Source data:
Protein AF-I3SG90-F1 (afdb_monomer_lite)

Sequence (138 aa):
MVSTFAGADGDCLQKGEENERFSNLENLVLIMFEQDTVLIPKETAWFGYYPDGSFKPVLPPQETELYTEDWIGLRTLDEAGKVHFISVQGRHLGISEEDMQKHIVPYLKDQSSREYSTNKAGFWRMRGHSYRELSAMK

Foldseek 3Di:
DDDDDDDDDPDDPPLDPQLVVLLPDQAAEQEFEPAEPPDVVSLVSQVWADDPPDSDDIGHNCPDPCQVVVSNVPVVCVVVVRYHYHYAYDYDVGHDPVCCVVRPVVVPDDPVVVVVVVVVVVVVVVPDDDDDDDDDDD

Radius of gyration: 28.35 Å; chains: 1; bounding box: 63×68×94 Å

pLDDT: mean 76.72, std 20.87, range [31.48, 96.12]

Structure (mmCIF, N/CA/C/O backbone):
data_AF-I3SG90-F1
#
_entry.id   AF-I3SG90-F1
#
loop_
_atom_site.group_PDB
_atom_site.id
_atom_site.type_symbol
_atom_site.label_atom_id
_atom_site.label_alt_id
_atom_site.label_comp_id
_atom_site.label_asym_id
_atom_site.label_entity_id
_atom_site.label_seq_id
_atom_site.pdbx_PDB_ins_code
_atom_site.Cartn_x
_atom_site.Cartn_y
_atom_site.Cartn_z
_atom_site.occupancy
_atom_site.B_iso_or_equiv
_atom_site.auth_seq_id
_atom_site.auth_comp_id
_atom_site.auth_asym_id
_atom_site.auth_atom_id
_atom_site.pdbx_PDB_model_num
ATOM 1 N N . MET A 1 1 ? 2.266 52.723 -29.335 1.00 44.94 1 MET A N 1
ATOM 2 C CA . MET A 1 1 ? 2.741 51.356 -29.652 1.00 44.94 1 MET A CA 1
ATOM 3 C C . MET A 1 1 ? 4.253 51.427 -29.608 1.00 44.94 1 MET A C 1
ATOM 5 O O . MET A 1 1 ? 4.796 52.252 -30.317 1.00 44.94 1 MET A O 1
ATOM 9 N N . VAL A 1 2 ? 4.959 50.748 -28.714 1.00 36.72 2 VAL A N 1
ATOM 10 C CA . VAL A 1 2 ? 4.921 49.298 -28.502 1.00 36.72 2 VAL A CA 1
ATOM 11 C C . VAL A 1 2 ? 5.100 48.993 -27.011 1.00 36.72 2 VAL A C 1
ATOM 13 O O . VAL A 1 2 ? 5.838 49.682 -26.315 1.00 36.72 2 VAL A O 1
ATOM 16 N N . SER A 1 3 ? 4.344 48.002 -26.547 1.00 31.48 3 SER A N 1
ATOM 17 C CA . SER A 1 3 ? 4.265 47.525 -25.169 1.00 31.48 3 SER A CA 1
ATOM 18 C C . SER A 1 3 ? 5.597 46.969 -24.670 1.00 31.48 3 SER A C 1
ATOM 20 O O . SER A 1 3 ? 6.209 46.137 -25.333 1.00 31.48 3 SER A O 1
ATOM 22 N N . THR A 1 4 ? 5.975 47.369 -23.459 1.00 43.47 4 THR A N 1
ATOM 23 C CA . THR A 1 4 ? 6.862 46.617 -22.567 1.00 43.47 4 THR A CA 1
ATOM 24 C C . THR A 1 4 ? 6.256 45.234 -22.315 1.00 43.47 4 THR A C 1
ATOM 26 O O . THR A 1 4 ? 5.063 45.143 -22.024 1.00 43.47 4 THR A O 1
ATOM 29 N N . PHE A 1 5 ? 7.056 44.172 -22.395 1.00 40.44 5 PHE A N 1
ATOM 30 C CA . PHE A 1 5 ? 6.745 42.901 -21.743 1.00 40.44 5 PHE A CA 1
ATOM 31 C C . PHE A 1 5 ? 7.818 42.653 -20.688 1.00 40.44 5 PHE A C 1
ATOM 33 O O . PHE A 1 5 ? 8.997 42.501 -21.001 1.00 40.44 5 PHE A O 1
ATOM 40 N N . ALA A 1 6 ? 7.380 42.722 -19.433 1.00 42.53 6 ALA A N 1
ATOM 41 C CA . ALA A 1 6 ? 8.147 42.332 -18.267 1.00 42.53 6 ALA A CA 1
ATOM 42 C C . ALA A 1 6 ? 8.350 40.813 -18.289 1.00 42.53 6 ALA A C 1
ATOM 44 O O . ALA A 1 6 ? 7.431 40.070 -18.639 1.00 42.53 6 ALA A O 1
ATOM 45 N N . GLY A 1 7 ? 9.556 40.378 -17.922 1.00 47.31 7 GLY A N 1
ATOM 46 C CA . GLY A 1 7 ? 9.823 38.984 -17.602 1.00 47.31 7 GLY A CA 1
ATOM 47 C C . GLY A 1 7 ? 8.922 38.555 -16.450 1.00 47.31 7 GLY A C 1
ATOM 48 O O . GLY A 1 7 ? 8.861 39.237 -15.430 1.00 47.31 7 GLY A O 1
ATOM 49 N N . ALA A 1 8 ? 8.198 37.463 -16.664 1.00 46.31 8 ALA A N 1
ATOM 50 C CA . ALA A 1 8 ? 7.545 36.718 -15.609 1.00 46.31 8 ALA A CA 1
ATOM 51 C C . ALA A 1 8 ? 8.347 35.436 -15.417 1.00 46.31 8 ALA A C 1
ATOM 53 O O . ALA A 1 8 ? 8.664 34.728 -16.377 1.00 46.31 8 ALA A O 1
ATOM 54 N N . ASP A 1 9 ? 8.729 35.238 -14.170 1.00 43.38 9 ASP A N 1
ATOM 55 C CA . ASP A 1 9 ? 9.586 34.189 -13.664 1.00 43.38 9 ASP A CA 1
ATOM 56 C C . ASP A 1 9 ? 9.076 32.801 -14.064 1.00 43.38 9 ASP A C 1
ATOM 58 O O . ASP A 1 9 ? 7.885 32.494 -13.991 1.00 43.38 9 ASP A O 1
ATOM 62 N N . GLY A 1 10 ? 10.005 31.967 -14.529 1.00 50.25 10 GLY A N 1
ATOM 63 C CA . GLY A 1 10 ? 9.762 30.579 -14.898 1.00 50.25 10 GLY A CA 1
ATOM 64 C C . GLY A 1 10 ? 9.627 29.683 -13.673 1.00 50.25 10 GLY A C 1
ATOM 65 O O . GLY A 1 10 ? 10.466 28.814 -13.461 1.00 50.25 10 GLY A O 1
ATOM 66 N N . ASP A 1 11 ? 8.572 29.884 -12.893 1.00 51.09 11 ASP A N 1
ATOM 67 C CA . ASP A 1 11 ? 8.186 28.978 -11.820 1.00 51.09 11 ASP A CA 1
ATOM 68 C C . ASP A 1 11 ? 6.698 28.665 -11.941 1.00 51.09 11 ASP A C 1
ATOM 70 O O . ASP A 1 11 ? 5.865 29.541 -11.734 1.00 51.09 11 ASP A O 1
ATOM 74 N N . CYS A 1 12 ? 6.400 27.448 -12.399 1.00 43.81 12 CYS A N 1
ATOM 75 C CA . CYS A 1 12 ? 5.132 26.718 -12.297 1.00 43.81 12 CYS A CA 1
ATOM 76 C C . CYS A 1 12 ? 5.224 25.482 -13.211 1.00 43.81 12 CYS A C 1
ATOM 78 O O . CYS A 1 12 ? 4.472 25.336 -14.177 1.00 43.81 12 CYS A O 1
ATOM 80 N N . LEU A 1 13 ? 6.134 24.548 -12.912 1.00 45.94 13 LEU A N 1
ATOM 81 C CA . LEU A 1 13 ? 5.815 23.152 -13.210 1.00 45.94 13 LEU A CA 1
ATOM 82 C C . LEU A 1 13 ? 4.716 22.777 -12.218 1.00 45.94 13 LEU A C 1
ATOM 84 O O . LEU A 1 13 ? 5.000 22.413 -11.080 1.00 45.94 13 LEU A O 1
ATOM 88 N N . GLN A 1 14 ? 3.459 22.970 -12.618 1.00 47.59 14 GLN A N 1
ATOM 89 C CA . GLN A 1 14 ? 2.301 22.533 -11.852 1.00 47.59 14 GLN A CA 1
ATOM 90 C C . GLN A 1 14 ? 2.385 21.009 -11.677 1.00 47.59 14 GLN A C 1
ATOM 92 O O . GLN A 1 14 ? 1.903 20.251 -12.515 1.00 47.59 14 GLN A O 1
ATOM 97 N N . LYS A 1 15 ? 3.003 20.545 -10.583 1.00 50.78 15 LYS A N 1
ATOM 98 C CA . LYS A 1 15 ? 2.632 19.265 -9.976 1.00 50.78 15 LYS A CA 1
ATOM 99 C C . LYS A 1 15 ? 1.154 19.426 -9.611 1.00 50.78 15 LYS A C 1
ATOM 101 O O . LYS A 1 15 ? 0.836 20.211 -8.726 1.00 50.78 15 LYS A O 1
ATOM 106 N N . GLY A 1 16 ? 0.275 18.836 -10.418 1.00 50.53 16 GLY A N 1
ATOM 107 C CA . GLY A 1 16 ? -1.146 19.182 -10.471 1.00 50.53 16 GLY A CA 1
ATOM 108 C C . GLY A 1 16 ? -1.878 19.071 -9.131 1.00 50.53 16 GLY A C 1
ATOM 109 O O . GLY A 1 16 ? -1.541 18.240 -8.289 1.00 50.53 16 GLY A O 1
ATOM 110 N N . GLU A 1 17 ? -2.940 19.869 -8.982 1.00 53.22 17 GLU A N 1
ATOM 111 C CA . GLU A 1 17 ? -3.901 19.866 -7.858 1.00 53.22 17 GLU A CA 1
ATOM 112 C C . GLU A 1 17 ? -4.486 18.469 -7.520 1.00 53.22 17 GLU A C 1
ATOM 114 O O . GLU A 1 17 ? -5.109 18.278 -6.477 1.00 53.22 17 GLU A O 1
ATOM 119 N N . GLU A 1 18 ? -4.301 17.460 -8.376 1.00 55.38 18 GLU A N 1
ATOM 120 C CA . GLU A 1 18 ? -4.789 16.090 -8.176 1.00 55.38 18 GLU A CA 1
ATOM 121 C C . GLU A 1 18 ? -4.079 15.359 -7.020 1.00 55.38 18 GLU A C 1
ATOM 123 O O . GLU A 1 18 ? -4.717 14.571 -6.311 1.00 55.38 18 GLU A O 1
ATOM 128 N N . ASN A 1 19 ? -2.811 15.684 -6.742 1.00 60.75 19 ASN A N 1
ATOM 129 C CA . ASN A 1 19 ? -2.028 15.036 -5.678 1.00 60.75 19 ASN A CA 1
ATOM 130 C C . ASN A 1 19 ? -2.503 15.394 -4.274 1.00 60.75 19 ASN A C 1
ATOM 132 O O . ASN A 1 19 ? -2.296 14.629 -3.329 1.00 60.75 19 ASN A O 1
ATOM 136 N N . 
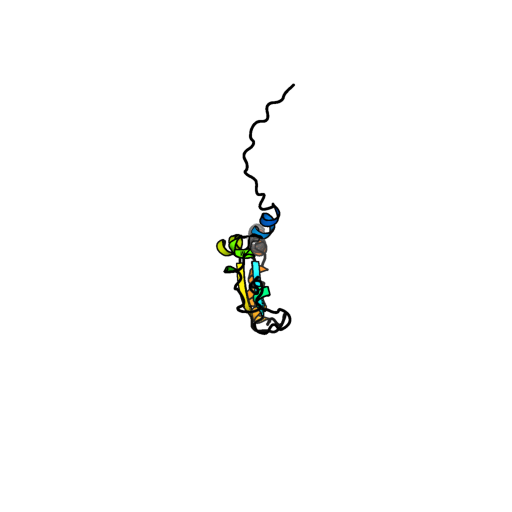GLU A 1 20 ? -3.170 16.535 -4.121 1.00 70.19 20 GLU A N 1
ATOM 137 C CA . GLU A 1 20 ? -3.629 16.998 -2.817 1.00 70.19 20 GLU A CA 1
ATOM 138 C C . GLU A 1 20 ? -4.706 16.073 -2.254 1.00 70.19 20 GLU A C 1
ATOM 140 O O . GLU A 1 20 ? -4.717 15.769 -1.064 1.00 70.19 20 GLU A O 1
ATOM 145 N N . ARG A 1 21 ? -5.599 15.555 -3.103 1.00 84.69 21 ARG A N 1
ATOM 146 C CA . ARG A 1 21 ? -6.725 14.729 -2.643 1.00 84.69 21 ARG A CA 1
ATOM 147 C C . ARG A 1 21 ? -6.271 13.380 -2.111 1.00 84.69 21 ARG A C 1
ATOM 149 O O . ARG A 1 21 ? -6.767 12.945 -1.077 1.00 84.69 21 ARG A O 1
ATOM 156 N N . PHE A 1 22 ? -5.336 12.739 -2.806 1.00 85.25 22 PHE A N 1
ATOM 157 C CA . PHE A 1 22 ? -4.788 11.461 -2.366 1.00 85.25 22 PHE A CA 1
ATOM 158 C C . PHE A 1 22 ? -3.912 11.645 -1.121 1.00 85.25 22 PHE A C 1
ATOM 160 O O . PHE A 1 22 ? -4.089 10.929 -0.139 1.00 85.25 22 PHE A O 1
ATOM 167 N N . SER A 1 23 ? -3.067 12.680 -1.094 1.00 83.12 23 SER A N 1
ATOM 168 C CA . SER A 1 23 ? -2.212 12.999 0.064 1.00 83.12 23 SER A CA 1
ATOM 169 C C . SER A 1 23 ? -2.993 13.389 1.329 1.00 83.12 23 SER A C 1
ATOM 171 O O . SER A 1 23 ? -2.480 13.283 2.445 1.00 83.12 23 SER A O 1
ATOM 173 N N . ASN A 1 24 ? -4.247 13.820 1.178 1.00 86.44 24 ASN A N 1
ATOM 174 C CA . ASN A 1 24 ? -5.128 14.182 2.289 1.00 86.44 24 ASN A CA 1
ATOM 175 C C . ASN A 1 24 ? -5.823 12.987 2.957 1.00 86.44 24 ASN A C 1
ATOM 177 O O . ASN A 1 24 ? -6.538 13.188 3.940 1.00 86.44 24 ASN A O 1
ATOM 181 N N . LEU A 1 25 ? -5.619 11.754 2.479 1.00 88.88 25 LEU A N 1
ATOM 182 C CA . LEU A 1 25 ? -6.126 10.566 3.168 1.00 88.88 25 LEU A CA 1
ATOM 183 C C . LEU A 1 25 ? -5.611 10.515 4.616 1.00 88.88 25 LEU A C 1
ATOM 185 O O . LEU A 1 25 ? -4.492 10.937 4.917 1.00 88.88 25 LEU A O 1
ATOM 189 N N . GLU A 1 26 ? -6.446 10.017 5.528 1.00 89.44 26 GLU A N 1
ATOM 190 C CA . GLU A 1 26 ? -6.064 9.817 6.932 1.00 89.44 26 GLU A CA 1
ATOM 191 C C . GLU A 1 26 ? -5.303 8.506 7.124 1.00 89.44 26 GLU A C 1
ATOM 193 O O . GLU A 1 26 ? -4.305 8.481 7.834 1.00 89.44 26 GLU A O 1
ATOM 198 N N . ASN A 1 27 ? -5.766 7.437 6.473 1.00 91.75 27 ASN A N 1
ATOM 199 C CA . ASN A 1 27 ? -5.156 6.114 6.508 1.00 91.75 27 ASN A CA 1
ATOM 200 C C . ASN A 1 27 ? -5.286 5.465 5.124 1.00 91.75 27 ASN A C 1
ATOM 202 O O . ASN A 1 27 ? -6.380 5.428 4.556 1.00 91.75 27 ASN A O 1
ATOM 206 N N . LEU A 1 28 ? -4.190 4.920 4.604 1.00 94.12 28 LEU A N 1
ATOM 207 C CA . LEU A 1 28 ? -4.143 4.121 3.385 1.00 94.12 28 LEU A CA 1
ATOM 208 C C . LEU A 1 28 ? -3.692 2.705 3.749 1.00 94.12 28 LEU A C 1
ATOM 210 O O . LEU A 1 28 ? -2.519 2.465 4.015 1.00 94.12 28 LEU A O 1
ATOM 214 N N . VAL A 1 29 ? -4.628 1.758 3.765 1.00 94.81 29 VAL A N 1
ATOM 215 C CA . VAL A 1 29 ? -4.346 0.357 4.106 1.00 94.81 29 VAL A CA 1
ATOM 216 C C . VAL A 1 29 ? -4.244 -0.464 2.825 1.00 94.81 29 VAL A C 1
ATOM 218 O O . VAL A 1 29 ? -5.227 -0.612 2.101 1.00 94.81 29 VAL A O 1
ATOM 221 N N . LEU A 1 30 ? -3.058 -1.005 2.551 1.00 95.00 30 LEU A N 1
ATOM 222 C CA . LEU A 1 30 ? -2.753 -1.793 1.360 1.00 95.00 30 LEU A CA 1
ATOM 223 C C . LEU A 1 30 ? -2.538 -3.254 1.759 1.00 95.00 30 LEU A C 1
ATOM 225 O O . LEU A 1 30 ? -1.589 -3.585 2.473 1.00 95.00 30 LEU A O 1
ATOM 229 N N . ILE A 1 31 ? -3.423 -4.138 1.300 1.00 94.94 31 ILE A N 1
ATOM 230 C CA . ILE A 1 31 ? -3.414 -5.559 1.665 1.00 94.94 31 ILE A CA 1
ATOM 231 C C . ILE A 1 31 ? -2.939 -6.388 0.477 1.00 94.94 31 ILE A C 1
ATOM 233 O O . ILE A 1 31 ? 
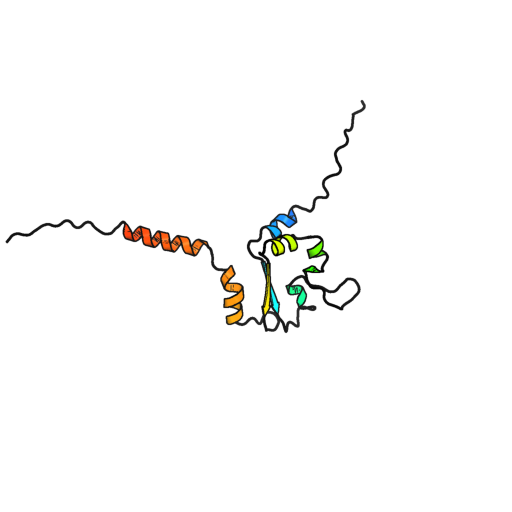-3.560 -6.372 -0.583 1.00 94.94 31 ILE A O 1
ATOM 237 N N . MET A 1 32 ? -1.869 
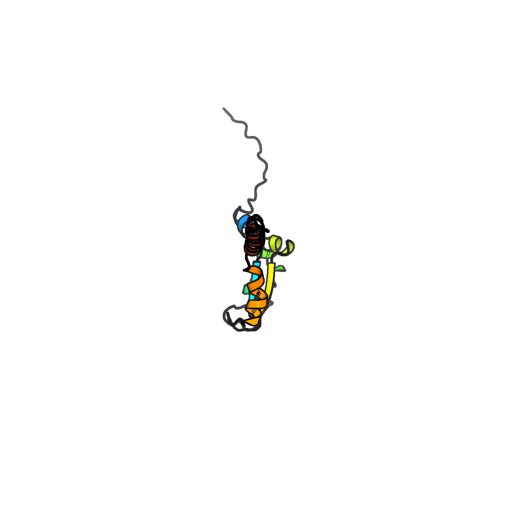-7.150 0.679 1.00 94.94 32 MET A N 1
ATOM 238 C CA . MET A 1 32 ? -1.350 -8.115 -0.282 1.00 94.94 32 MET A CA 1
ATOM 239 C C . MET A 1 32 ? -1.664 -9.537 0.183 1.00 94.94 32 MET A C 1
ATOM 241 O O . MET A 1 32 ? -1.456 -9.884 1.346 1.00 94.94 32 MET A O 1
ATOM 245 N N . PHE A 1 33 ? -2.127 -10.371 -0.746 1.00 96.12 33 PHE A N 1
ATOM 246 C CA . PHE A 1 33 ? -2.384 -11.789 -0.510 1.00 96.12 33 PHE A CA 1
ATOM 247 C C . PHE A 1 33 ? -1.171 -12.623 -0.932 1.00 96.12 33 PHE A C 1
ATOM 249 O O . PHE A 1 33 ? -0.714 -12.554 -2.074 1.00 96.12 33 PHE A O 1
ATOM 256 N N . GLU A 1 34 ? -0.630 -13.431 -0.022 1.00 93.62 34 GLU A N 1
ATOM 257 C CA . GLU A 1 34 ? 0.624 -14.153 -0.268 1.00 93.62 34 GLU A CA 1
ATOM 258 C C . GLU A 1 34 ? 0.527 -15.211 -1.370 1.00 93.62 34 GLU A C 1
ATOM 260 O O . GLU A 1 34 ? 1.514 -15.435 -2.081 1.00 93.62 34 GLU A O 1
ATOM 265 N N . GLN A 1 35 ? -0.646 -15.837 -1.508 1.00 93.69 35 GLN A N 1
ATOM 266 C CA . GLN A 1 35 ? -0.964 -16.858 -2.506 1.00 93.69 35 GLN A CA 1
ATOM 267 C C . GLN A 1 35 ? -1.916 -16.317 -3.588 1.00 93.69 35 GLN A C 1
ATOM 269 O O . GLN A 1 35 ? -2.714 -17.073 -4.158 1.00 93.69 35 GLN A O 1
ATOM 274 N N . ASP A 1 36 ? -1.865 -15.010 -3.868 1.00 91.81 36 ASP A N 1
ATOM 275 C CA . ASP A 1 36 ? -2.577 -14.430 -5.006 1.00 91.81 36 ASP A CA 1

What is being asked: Print exactly the lines above, between the one holding "ATOM 63 C CA" and the one holding "ATOM 67 C CA", inclusive, and nothing besides.

Finished exercise:
ATOM 63 C CA . GLY A 1 10 ? 9.762 30.579 -14.898 1.00 50.25 10 GLY A CA 1
ATOM 64 C C . GLY A 1 10 ? 9.627 29.683 -13.673 1.00 50.25 10 GLY A C 1
ATOM 65 O O . GLY A 1 10 ? 10.466 28.814 -13.461 1.00 50.25 10 GLY A O 1
ATOM 66 N N . ASP A 1 11 ? 8.572 29.884 -12.893 1.00 51.09 11 ASP A N 1
ATOM 67 C CA . ASP A 1 11 ? 8.186 28.978 -11.820 1.00 51.09 11 ASP A CA 1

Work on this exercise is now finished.